■ **Data for the task**:
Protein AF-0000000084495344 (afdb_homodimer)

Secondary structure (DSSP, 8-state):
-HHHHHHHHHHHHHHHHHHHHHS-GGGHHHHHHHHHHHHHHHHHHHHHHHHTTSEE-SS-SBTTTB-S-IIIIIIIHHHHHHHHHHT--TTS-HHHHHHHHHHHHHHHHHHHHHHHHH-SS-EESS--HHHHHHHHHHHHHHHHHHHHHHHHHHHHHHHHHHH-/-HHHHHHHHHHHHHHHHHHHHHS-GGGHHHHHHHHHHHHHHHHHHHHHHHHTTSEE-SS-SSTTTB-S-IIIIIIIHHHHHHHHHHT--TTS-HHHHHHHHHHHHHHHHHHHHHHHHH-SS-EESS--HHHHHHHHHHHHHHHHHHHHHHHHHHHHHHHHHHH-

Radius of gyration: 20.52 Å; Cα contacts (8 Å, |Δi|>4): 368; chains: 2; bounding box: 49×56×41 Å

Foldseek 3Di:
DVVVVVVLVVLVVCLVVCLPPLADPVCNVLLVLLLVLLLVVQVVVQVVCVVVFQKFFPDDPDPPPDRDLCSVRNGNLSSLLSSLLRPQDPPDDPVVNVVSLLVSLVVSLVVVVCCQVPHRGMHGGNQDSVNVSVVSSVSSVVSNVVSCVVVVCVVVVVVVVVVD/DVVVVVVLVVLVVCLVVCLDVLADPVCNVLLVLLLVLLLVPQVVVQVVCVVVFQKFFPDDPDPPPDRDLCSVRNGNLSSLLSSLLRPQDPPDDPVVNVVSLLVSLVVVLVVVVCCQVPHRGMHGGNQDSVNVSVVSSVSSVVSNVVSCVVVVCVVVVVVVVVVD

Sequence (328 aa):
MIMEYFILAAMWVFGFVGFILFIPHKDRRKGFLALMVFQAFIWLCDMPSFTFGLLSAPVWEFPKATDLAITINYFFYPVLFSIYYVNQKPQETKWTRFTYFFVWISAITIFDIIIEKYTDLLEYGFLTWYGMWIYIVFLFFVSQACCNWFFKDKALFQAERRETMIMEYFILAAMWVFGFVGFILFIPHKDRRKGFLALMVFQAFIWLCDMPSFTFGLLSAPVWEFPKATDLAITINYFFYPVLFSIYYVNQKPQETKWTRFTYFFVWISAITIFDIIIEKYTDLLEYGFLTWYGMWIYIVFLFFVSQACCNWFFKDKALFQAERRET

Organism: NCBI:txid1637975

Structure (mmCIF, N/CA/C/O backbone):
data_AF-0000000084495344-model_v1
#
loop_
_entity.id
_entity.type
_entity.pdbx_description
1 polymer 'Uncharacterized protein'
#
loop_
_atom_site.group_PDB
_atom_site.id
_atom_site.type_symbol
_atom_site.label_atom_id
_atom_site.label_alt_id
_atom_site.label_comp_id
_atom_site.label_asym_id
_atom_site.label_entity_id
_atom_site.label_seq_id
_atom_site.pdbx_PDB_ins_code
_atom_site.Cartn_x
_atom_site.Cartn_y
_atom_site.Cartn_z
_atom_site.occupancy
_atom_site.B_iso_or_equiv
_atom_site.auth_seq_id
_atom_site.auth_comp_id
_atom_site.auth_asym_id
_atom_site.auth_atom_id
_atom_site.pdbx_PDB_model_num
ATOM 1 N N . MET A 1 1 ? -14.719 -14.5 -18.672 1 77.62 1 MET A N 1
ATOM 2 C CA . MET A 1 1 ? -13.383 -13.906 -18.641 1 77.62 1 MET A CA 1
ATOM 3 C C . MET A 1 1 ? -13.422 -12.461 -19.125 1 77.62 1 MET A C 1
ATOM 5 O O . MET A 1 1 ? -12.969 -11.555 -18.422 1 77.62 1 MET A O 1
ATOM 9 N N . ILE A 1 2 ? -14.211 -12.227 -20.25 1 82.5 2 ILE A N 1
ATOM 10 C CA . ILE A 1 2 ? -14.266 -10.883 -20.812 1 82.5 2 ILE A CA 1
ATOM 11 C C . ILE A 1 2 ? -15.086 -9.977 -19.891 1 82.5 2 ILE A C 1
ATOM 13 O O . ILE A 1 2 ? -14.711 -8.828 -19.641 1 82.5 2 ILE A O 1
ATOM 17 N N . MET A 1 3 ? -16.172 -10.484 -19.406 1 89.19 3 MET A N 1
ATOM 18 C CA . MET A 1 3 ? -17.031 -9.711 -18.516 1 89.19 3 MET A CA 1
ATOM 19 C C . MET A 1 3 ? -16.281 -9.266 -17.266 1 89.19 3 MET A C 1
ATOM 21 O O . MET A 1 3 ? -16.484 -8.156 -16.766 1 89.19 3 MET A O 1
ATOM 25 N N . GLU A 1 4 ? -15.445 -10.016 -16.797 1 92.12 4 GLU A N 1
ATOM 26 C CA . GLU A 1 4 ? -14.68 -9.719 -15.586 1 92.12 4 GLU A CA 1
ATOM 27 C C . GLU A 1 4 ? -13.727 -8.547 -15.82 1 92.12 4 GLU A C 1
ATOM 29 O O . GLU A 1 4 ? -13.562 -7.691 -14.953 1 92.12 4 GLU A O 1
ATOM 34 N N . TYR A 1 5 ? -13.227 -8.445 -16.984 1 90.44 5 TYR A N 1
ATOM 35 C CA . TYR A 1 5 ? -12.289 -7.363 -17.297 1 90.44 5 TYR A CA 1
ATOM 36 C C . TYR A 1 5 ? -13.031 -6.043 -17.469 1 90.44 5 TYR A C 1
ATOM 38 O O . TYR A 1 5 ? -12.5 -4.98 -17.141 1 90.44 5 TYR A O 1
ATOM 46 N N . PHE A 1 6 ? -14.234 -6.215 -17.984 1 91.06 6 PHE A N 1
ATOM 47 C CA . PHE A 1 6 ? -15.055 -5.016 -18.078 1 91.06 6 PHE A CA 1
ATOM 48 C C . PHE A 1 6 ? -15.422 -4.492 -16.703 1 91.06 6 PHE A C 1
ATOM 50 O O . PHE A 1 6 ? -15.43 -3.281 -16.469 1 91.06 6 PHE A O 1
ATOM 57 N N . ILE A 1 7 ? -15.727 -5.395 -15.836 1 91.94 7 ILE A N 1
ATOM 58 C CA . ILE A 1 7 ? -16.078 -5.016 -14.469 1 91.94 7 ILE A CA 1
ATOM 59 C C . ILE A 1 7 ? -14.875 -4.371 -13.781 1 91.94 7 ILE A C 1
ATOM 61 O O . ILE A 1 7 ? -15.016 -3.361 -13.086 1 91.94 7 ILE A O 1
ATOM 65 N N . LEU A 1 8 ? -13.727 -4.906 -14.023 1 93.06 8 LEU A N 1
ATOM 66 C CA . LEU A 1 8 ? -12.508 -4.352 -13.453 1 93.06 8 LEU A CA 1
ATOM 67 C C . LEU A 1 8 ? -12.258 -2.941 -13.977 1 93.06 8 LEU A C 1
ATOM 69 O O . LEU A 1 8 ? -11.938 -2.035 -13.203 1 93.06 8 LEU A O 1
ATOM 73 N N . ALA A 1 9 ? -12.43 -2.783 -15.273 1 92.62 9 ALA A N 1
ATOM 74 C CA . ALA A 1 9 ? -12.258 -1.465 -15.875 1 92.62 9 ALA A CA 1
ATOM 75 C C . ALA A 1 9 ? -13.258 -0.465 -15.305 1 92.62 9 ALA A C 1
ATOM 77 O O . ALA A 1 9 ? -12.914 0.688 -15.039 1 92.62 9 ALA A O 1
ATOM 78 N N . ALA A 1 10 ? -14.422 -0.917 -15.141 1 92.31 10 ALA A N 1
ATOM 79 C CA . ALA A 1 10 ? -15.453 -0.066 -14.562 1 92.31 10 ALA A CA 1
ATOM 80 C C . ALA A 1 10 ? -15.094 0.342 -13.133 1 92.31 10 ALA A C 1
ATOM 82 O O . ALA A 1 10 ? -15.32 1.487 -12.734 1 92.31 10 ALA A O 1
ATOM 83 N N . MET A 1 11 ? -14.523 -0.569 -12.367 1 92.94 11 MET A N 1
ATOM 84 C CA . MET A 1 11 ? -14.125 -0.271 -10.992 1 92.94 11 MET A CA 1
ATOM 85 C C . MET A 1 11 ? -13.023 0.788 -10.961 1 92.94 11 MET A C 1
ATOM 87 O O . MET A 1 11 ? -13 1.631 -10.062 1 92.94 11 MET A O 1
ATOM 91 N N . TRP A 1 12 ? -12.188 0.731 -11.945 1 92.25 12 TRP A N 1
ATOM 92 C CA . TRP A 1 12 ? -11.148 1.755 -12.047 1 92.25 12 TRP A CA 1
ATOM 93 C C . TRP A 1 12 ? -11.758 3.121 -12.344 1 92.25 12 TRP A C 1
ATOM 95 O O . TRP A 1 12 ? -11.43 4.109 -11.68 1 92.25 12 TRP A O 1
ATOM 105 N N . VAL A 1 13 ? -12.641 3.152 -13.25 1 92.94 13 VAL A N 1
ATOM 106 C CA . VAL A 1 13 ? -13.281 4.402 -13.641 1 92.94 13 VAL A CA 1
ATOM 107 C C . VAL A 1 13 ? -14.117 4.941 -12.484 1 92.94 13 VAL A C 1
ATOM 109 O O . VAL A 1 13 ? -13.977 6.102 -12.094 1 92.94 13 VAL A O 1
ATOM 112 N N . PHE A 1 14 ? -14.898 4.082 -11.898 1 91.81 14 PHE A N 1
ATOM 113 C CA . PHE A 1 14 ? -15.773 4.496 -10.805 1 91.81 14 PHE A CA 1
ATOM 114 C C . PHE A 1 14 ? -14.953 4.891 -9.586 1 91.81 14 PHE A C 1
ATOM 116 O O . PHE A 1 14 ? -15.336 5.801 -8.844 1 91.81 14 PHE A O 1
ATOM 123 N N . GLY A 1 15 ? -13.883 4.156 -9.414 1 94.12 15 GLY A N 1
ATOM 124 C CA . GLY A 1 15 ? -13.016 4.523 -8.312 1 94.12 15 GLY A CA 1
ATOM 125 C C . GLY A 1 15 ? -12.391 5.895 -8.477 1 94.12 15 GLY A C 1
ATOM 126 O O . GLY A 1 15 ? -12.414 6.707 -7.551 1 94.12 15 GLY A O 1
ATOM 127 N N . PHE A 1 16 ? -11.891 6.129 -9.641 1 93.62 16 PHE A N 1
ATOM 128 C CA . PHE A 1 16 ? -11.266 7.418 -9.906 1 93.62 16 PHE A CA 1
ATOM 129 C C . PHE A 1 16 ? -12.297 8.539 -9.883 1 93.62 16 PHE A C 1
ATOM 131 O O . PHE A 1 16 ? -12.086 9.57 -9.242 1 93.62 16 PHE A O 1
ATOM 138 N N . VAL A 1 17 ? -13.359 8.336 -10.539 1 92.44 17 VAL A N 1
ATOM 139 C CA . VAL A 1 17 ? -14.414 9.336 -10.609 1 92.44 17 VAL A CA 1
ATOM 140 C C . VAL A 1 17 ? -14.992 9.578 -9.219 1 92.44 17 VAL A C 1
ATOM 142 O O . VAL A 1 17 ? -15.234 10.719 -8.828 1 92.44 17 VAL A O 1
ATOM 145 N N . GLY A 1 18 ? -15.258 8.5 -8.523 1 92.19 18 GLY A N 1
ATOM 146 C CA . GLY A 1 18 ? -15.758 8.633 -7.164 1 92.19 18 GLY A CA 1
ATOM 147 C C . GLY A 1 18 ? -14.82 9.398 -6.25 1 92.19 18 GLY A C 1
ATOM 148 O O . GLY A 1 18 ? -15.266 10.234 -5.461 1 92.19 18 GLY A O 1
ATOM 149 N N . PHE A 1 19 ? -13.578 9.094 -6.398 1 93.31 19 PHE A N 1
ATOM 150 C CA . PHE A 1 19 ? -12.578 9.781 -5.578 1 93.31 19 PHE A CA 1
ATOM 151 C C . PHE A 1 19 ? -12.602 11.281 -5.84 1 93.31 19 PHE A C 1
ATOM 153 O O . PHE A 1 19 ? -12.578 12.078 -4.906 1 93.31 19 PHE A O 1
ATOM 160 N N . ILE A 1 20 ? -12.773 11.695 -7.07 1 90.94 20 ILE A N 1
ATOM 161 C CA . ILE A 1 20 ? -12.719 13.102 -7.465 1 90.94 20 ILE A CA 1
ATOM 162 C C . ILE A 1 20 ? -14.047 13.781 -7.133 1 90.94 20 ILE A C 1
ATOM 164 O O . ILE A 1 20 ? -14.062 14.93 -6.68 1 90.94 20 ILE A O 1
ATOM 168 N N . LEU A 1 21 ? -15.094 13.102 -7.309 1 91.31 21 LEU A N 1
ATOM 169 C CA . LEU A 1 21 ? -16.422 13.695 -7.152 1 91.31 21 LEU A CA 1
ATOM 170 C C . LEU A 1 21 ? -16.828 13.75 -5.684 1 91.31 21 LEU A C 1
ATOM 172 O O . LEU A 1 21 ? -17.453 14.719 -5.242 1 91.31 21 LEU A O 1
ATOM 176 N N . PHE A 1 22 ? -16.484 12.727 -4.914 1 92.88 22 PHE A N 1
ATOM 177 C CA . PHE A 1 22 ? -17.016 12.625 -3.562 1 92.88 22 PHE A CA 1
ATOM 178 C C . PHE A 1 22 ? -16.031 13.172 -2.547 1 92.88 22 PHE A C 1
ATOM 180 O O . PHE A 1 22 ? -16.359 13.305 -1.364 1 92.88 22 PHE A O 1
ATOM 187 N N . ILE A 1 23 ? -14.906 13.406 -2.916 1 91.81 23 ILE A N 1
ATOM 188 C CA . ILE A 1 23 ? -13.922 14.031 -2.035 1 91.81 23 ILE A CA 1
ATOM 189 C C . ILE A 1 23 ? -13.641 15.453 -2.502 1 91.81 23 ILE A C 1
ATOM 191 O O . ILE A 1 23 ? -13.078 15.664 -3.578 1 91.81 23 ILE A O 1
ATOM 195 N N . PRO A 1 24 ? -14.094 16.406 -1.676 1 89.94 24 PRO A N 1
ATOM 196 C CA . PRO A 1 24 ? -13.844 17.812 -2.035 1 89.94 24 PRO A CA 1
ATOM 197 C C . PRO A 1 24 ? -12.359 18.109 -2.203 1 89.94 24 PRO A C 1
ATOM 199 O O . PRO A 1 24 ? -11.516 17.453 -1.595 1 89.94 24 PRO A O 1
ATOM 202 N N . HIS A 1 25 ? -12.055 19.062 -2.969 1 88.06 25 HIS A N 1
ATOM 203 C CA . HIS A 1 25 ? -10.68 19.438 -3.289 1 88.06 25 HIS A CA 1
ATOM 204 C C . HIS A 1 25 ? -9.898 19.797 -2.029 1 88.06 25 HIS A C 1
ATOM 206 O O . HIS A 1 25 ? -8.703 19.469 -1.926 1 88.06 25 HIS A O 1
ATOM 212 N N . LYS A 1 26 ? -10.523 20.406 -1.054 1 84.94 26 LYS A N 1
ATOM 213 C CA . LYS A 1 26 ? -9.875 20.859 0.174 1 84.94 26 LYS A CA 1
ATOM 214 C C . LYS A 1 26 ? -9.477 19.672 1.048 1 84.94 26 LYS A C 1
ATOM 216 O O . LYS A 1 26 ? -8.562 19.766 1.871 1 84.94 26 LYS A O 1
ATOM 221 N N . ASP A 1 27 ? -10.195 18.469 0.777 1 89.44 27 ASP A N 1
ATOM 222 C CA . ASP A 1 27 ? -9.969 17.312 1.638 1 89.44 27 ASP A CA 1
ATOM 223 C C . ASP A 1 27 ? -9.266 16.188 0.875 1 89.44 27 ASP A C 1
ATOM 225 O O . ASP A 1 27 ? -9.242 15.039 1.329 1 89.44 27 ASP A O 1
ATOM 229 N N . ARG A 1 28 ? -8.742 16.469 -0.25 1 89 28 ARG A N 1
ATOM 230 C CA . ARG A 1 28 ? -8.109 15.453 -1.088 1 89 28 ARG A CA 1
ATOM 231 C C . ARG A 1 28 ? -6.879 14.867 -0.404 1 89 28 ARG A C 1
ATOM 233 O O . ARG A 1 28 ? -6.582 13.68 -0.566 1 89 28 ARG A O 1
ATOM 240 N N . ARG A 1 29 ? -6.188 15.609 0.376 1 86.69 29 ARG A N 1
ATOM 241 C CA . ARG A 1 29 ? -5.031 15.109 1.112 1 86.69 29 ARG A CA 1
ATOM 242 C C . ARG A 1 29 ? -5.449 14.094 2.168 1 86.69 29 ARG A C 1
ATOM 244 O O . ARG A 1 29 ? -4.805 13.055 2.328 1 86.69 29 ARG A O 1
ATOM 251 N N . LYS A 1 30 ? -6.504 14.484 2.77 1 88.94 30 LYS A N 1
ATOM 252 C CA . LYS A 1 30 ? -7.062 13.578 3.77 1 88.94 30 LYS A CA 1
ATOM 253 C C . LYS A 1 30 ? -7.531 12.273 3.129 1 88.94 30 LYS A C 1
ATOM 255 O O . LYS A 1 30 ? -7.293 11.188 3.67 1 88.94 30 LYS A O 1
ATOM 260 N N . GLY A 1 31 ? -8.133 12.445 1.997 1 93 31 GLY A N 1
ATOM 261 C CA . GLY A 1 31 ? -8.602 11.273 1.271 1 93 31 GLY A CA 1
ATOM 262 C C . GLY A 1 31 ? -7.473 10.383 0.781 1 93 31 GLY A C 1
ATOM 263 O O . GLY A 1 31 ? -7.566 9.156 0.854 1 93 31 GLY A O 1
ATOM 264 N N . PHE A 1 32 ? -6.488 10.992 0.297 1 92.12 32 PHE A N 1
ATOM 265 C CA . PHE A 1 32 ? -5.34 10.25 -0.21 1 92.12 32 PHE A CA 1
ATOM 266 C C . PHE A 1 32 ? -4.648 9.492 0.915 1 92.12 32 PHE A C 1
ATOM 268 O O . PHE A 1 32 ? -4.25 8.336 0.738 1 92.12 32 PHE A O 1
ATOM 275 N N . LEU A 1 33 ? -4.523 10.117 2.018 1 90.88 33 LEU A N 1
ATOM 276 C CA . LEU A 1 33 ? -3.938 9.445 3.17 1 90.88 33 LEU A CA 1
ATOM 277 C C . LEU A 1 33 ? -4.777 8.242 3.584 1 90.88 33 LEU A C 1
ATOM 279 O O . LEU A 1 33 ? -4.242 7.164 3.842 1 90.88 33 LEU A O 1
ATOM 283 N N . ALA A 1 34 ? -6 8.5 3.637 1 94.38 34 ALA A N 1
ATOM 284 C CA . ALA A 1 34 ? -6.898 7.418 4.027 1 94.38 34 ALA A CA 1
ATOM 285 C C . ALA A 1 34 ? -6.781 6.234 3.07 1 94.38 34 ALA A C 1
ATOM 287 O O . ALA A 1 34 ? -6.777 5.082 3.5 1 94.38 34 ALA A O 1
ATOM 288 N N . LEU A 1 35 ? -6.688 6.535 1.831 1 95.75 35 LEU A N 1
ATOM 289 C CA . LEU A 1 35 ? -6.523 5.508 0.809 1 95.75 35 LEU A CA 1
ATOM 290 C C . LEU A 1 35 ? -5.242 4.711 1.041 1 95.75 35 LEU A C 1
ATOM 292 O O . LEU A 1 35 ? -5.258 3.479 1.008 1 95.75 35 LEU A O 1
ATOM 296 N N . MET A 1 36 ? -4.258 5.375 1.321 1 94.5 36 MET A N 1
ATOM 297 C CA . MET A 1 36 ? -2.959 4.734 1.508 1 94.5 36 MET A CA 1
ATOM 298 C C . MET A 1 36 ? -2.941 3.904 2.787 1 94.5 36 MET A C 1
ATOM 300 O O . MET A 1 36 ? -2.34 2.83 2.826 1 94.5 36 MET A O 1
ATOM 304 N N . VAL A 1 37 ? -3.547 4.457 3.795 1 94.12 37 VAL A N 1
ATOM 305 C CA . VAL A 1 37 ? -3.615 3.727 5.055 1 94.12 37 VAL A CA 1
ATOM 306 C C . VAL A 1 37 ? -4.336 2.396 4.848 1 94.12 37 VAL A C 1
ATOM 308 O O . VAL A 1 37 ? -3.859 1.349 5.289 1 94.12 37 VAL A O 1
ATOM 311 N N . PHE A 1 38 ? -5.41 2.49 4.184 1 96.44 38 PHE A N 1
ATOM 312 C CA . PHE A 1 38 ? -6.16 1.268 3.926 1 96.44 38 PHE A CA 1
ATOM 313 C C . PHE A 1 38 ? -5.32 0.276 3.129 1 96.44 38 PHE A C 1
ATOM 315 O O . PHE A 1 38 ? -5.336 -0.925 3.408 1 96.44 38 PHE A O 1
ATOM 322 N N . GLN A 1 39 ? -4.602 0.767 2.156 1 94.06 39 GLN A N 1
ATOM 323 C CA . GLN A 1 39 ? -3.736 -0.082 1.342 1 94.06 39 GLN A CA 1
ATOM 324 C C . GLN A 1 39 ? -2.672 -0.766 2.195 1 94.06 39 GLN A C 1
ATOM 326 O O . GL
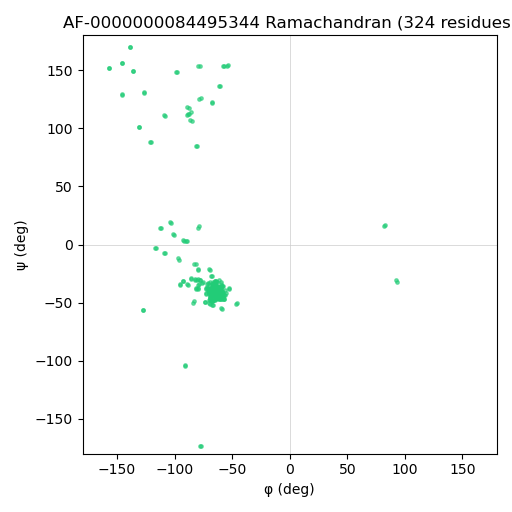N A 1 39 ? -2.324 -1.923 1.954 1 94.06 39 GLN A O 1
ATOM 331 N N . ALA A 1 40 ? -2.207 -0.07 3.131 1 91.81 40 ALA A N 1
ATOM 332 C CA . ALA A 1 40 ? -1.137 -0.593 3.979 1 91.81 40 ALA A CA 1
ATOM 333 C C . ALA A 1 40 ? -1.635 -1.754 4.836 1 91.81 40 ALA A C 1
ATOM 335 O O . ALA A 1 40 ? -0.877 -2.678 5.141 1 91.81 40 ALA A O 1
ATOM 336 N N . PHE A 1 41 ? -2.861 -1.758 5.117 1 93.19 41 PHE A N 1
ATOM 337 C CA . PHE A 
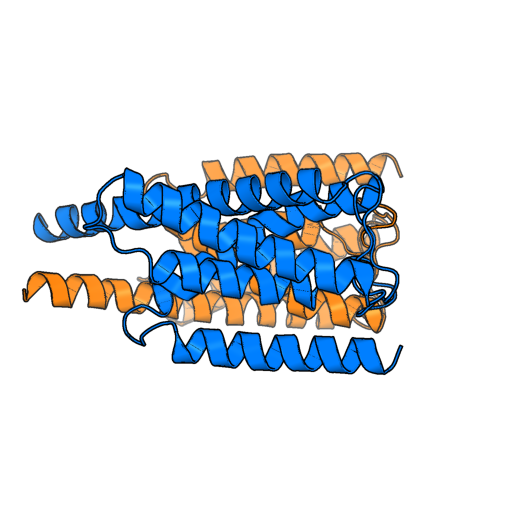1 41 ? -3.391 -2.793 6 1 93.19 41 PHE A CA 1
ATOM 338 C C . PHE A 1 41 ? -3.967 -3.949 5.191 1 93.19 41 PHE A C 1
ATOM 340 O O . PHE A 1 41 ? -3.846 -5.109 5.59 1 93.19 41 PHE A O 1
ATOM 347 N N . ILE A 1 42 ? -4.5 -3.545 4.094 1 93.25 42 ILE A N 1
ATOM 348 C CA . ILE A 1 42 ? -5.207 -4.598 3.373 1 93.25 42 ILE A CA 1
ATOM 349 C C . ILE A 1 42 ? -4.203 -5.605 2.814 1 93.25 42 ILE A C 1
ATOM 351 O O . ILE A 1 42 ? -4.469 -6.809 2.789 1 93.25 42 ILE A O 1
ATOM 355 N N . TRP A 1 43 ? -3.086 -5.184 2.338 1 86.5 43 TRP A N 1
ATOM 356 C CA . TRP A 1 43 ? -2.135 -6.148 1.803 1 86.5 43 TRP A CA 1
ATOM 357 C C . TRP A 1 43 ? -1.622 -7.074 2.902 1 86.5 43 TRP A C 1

■ **What you are asked to do**: Look above for the line with "ATOM 50 O O" and the line with "ATOM 61 O O"; transcribe both and all lines in between, exactly, and nothing else.

■ **Exercise output**:
ATOM 50 O O . PHE A 1 6 ? -15.43 -3.281 -16.469 1 91.06 6 PHE A O 1
ATOM 57 N N . ILE A 1 7 ? -15.727 -5.395 -15.836 1 91.94 7 ILE A N 1
ATOM 58 C CA . ILE A 1 7 ? -16.078 -5.016 -14.469 1 91.94 7 ILE A CA 1
ATOM 59 C C . ILE A 1 7 ? -14.875 -4.371 -13.781 1 91.94 7 ILE A C 1
ATOM 61 O O . ILE A 1 7 ? -15.016 -3.361 -13.086 1 91.94 7 ILE A O 1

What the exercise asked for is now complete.